China's Stock Market Is Crashing Again: Here Are The Real Problems At Play
The Shanghai Stock Exchange Composite Index, the most widely accepted proxy of the Chinese stock market, dropped 5.5 percent on Friday. That marks the index's largest decline in three months -- it fell 8.5 percent on August 24.
That move, in fact, represented Shanghai's biggest one-day drop since February 27, 2007.
Although the index is still up a little over 6 percent on the calendar year, 2015 has been a volatility-driven nightmare for investors seeking growth in the world's most popular emerging market.
One driving factor for the selloff has been heavier regulation. On Thursday, Chinese brokerage Guosen Securities revealed it was under investigation, following larger peer Citic Securities, which announced a probe earlier this year. "The Securities Association of China (SAC) said on Wednesday CITIC Securities had overstated the value of some of its financial derivatives by more than 1 trillion yuan ($156.51 billion) in its monthly reports from April to September," CNBC reported.

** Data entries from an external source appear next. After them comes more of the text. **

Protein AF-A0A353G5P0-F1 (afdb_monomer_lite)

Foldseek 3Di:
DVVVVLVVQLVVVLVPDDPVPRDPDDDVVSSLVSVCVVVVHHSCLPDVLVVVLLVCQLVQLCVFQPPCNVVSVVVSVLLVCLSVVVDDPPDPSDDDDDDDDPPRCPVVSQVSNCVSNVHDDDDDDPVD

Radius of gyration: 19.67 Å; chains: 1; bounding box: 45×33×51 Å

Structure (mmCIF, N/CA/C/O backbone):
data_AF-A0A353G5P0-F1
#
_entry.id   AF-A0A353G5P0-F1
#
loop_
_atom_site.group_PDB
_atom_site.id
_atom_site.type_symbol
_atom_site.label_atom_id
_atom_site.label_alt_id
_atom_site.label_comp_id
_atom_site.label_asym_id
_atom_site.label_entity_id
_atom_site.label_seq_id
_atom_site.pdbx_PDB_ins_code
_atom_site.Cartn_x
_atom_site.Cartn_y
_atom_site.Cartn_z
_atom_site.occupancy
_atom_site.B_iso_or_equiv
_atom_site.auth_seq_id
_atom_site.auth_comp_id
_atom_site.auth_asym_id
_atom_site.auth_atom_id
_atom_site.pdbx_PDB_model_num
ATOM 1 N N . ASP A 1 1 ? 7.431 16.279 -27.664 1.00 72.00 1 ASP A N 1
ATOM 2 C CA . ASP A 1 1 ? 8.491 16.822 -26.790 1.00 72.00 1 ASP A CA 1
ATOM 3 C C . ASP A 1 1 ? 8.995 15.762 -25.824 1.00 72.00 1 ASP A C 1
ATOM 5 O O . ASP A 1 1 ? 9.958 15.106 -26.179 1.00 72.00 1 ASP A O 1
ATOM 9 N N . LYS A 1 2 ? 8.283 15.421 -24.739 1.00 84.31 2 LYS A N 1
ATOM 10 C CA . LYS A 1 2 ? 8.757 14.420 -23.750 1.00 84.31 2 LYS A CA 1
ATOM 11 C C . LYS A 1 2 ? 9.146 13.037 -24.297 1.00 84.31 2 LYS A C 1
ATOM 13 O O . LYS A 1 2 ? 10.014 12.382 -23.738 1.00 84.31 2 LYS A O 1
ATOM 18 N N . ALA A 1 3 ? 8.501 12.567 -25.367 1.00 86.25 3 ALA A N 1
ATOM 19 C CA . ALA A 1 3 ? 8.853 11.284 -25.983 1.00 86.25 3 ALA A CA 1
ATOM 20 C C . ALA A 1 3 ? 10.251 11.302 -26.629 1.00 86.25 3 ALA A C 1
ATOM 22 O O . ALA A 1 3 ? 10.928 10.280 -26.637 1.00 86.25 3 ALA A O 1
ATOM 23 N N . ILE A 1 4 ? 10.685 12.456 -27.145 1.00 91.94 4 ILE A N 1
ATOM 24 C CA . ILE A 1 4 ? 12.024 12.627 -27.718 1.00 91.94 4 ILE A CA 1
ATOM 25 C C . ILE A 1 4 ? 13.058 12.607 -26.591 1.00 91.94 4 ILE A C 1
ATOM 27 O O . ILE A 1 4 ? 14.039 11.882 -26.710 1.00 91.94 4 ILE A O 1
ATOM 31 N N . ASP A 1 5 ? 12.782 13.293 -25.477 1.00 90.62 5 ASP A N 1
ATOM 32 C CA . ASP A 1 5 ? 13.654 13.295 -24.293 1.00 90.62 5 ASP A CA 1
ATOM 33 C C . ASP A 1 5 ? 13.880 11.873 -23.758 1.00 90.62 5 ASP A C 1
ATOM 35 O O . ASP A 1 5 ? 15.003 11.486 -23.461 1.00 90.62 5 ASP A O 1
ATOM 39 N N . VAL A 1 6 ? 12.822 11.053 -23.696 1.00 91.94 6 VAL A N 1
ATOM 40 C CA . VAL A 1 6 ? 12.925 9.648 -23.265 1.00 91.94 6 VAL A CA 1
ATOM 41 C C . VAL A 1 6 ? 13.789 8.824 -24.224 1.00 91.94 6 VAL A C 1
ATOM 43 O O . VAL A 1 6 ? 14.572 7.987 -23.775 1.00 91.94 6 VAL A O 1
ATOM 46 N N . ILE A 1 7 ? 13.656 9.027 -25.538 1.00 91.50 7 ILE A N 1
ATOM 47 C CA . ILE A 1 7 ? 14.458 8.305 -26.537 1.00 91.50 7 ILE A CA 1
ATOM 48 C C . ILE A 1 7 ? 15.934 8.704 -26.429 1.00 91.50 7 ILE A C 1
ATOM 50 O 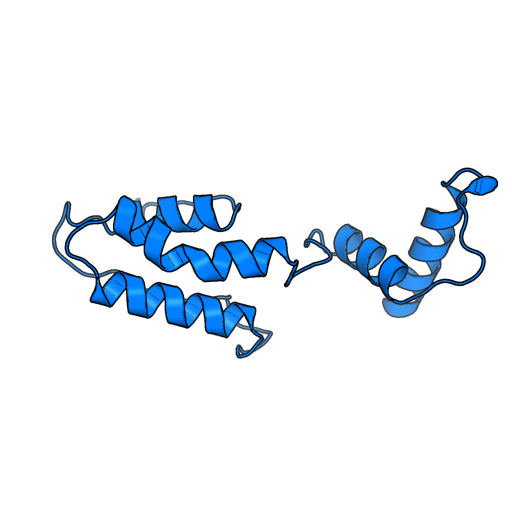O . ILE A 1 7 ? 16.795 7.821 -26.432 1.00 91.50 7 ILE A O 1
ATOM 54 N N . ASP A 1 8 ? 16.217 10.000 -26.304 1.00 93.06 8 ASP A N 1
ATOM 55 C CA . ASP A 1 8 ? 17.580 10.525 -26.196 1.00 93.06 8 ASP A CA 1
ATOM 56 C C . ASP A 1 8 ? 18.262 10.046 -24.909 1.00 93.06 8 ASP A C 1
ATOM 58 O O . ASP A 1 8 ? 19.330 9.434 -24.956 1.00 93.06 8 ASP A O 1
ATOM 62 N N . GLU A 1 9 ? 17.581 10.178 -23.768 1.00 93.00 9 GLU A N 1
ATOM 63 C CA . GLU A 1 9 ? 18.072 9.710 -22.469 1.00 93.00 9 GLU A CA 1
ATOM 64 C C . GLU A 1 9 ? 18.308 8.189 -22.469 1.00 93.00 9 GLU A C 1
ATOM 66 O O . GLU A 1 9 ? 19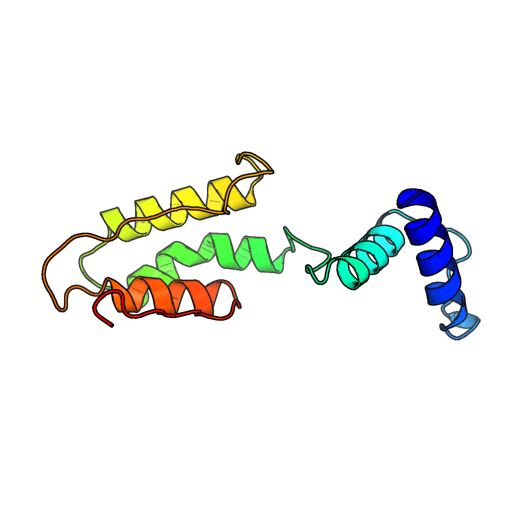.314 7.705 -21.950 1.00 93.00 9 GLU A O 1
ATOM 71 N N . THR A 1 10 ? 17.440 7.410 -23.129 1.00 93.50 10 THR A N 1
ATOM 72 C CA . THR A 1 10 ? 17.636 5.954 -23.265 1.00 93.50 10 THR A CA 1
ATOM 73 C C . THR A 1 10 ? 18.871 5.627 -24.108 1.00 93.50 10 THR A C 1
ATOM 75 O O . THR A 1 10 ? 19.627 4.705 -23.782 1.00 93.50 10 THR A O 1
ATOM 78 N N . GLY A 1 11 ? 19.107 6.383 -25.183 1.00 92.75 11 GLY A N 1
ATOM 79 C CA . GLY A 1 11 ? 20.314 6.268 -26.000 1.00 92.75 11 GLY A CA 1
ATOM 80 C C . GLY A 1 11 ? 21.579 6.620 -25.214 1.00 92.75 11 GLY A C 1
ATOM 81 O O . GLY A 1 11 ? 22.553 5.860 -25.233 1.00 92.75 11 GLY A O 1
ATOM 82 N N . ALA A 1 12 ? 21.546 7.723 -24.465 1.00 92.88 12 ALA A N 1
ATOM 83 C CA . ALA A 1 12 ? 22.635 8.161 -23.598 1.00 92.88 12 ALA A CA 1
ATOM 84 C C . ALA A 1 12 ? 22.947 7.122 -22.507 1.00 92.88 12 ALA A C 1
ATOM 86 O O . ALA A 1 12 ? 24.109 6.743 -22.328 1.00 92.88 12 ALA A O 1
ATOM 87 N N . ALA A 1 13 ? 21.921 6.568 -21.856 1.00 90.94 13 ALA A N 1
ATOM 88 C CA . ALA A 1 13 ? 22.066 5.521 -20.847 1.00 90.94 13 ALA A CA 1
ATOM 89 C C . ALA A 1 13 ? 22.770 4.264 -21.396 1.00 90.94 13 ALA A C 1
ATOM 91 O O . ALA A 1 13 ? 23.606 3.671 -20.712 1.00 90.94 13 ALA A O 1
ATOM 92 N N . GLN A 1 14 ? 22.514 3.876 -22.652 1.00 92.31 14 GLN A N 1
ATOM 93 C CA . GLN A 1 14 ? 23.246 2.777 -23.297 1.00 92.31 14 GLN A CA 1
ATOM 94 C C . GLN A 1 14 ? 24.716 3.118 -23.558 1.00 92.31 14 GLN A C 1
ATOM 96 O O . GLN A 1 14 ? 25.569 2.234 -23.481 1.00 92.31 14 GLN A O 1
ATOM 101 N N . MET A 1 15 ? 25.047 4.378 -23.838 1.00 90.62 15 MET A N 1
ATOM 102 C CA . MET A 1 15 ? 26.436 4.793 -24.068 1.00 90.62 15 MET A CA 1
ATOM 103 C C . MET A 1 15 ? 27.281 4.776 -22.790 1.00 90.62 15 MET A C 1
ATOM 105 O O . MET A 1 15 ? 28.491 4.543 -22.875 1.00 90.62 15 MET A O 1
ATOM 109 N N . LEU A 1 16 ? 26.653 4.922 -21.620 1.00 90.31 16 LEU A N 1
ATOM 110 C CA . LEU A 1 16 ? 27.305 4.770 -20.315 1.00 90.31 16 LEU A CA 1
ATOM 111 C C . LEU A 1 16 ? 27.693 3.315 -20.003 1.00 90.31 16 LEU A C 1
ATOM 113 O O . LEU A 1 16 ? 28.573 3.072 -19.176 1.00 90.31 16 LEU A O 1
ATOM 117 N N . LEU A 1 17 ? 27.080 2.333 -20.671 1.00 90.31 17 LEU A N 1
ATOM 118 C CA . LEU A 1 17 ? 27.443 0.929 -20.504 1.00 90.31 17 LEU A CA 1
ATOM 119 C C . LEU A 1 17 ? 28.740 0.591 -21.265 1.00 90.31 17 LEU A C 1
ATOM 121 O O . LEU A 1 17 ? 28.986 1.124 -22.357 1.00 90.31 17 LEU A O 1
ATOM 125 N N . PRO A 1 18 ? 29.555 -0.355 -20.751 1.00 93.31 18 PRO A N 1
ATOM 126 C CA . PRO A 1 18 ? 30.678 -0.915 -21.497 1.00 93.31 18 PRO A CA 1
ATOM 127 C C . PRO A 1 18 ? 30.216 -1.449 -22.853 1.00 93.31 18 PRO A C 1
ATOM 129 O O . PRO A 1 18 ? 29.136 -2.032 -22.943 1.00 93.31 18 PRO A O 1
ATOM 132 N N . VAL A 1 19 ? 31.050 -1.319 -23.890 1.00 89.62 19 VAL A N 1
ATOM 133 C CA . VAL A 1 19 ? 30.709 -1.699 -25.279 1.00 89.62 19 VAL A CA 1
ATOM 134 C C . VAL A 1 19 ? 30.140 -3.121 -25.380 1.00 89.62 19 VAL A C 1
ATOM 136 O O . VAL A 1 19 ? 29.203 -3.352 -26.136 1.00 89.62 19 VAL A O 1
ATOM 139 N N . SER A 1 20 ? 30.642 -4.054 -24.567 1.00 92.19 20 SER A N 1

The Real Problems: Industry And Policy
China's economy is also experiencing growing pains. The country revised its GDP growth estimates downward in September and manufacturing activity has shrank in four consecutive months.
A new report from Credit Suisse seeks to understand China's underlying problems. Several analysts visited the country and conducted investor tours in Beijing and Shanghai; in their mind, manufacturing and stimulus effectiveness are two major issues.
"There seems to be a clear divergence in China's current growth. The industrial sector is facing particular challenges...the industrial sector's nominal GDP is a key indicator of such challenges," the analysts wrote. Third quarter industrial GDP contracted by 0.2 percent, while headline GDP grew by 6.2 percent.
Investors Credit Suisse met with expect more stimulus, but "questioned the effectiveness" of such policies. Existing counter cyclical policy moves "may not be the right prescription for China’s problems," the firm added.
Here's Credit Suisse's logic:
"Over the past decade, Beijing has been primarily using Keynesian-style policies to boost growth, without many structural reforms. That has failed to bring private consumption and investment back. Investment by the private sector remains muted. Chinese tourists have traveled in increasing numbers to many countries, spending an estimated RMB1tn per year, yet domestic spending is soft."
"In our view, China needs measures on the supply side, instead of on the demand side. We believe China needs to put forward structural reforms, breaking SOE monopolies, eliminating excess capacity, cutting tax rates, and encouraging innovation."
Of note, Chinese President Xi Jinping did mention supply side policies earlier this month -- the first time he's discussed them in public.
"We found that encouraging," the analysts concluded. Time will tell if their advice is taken.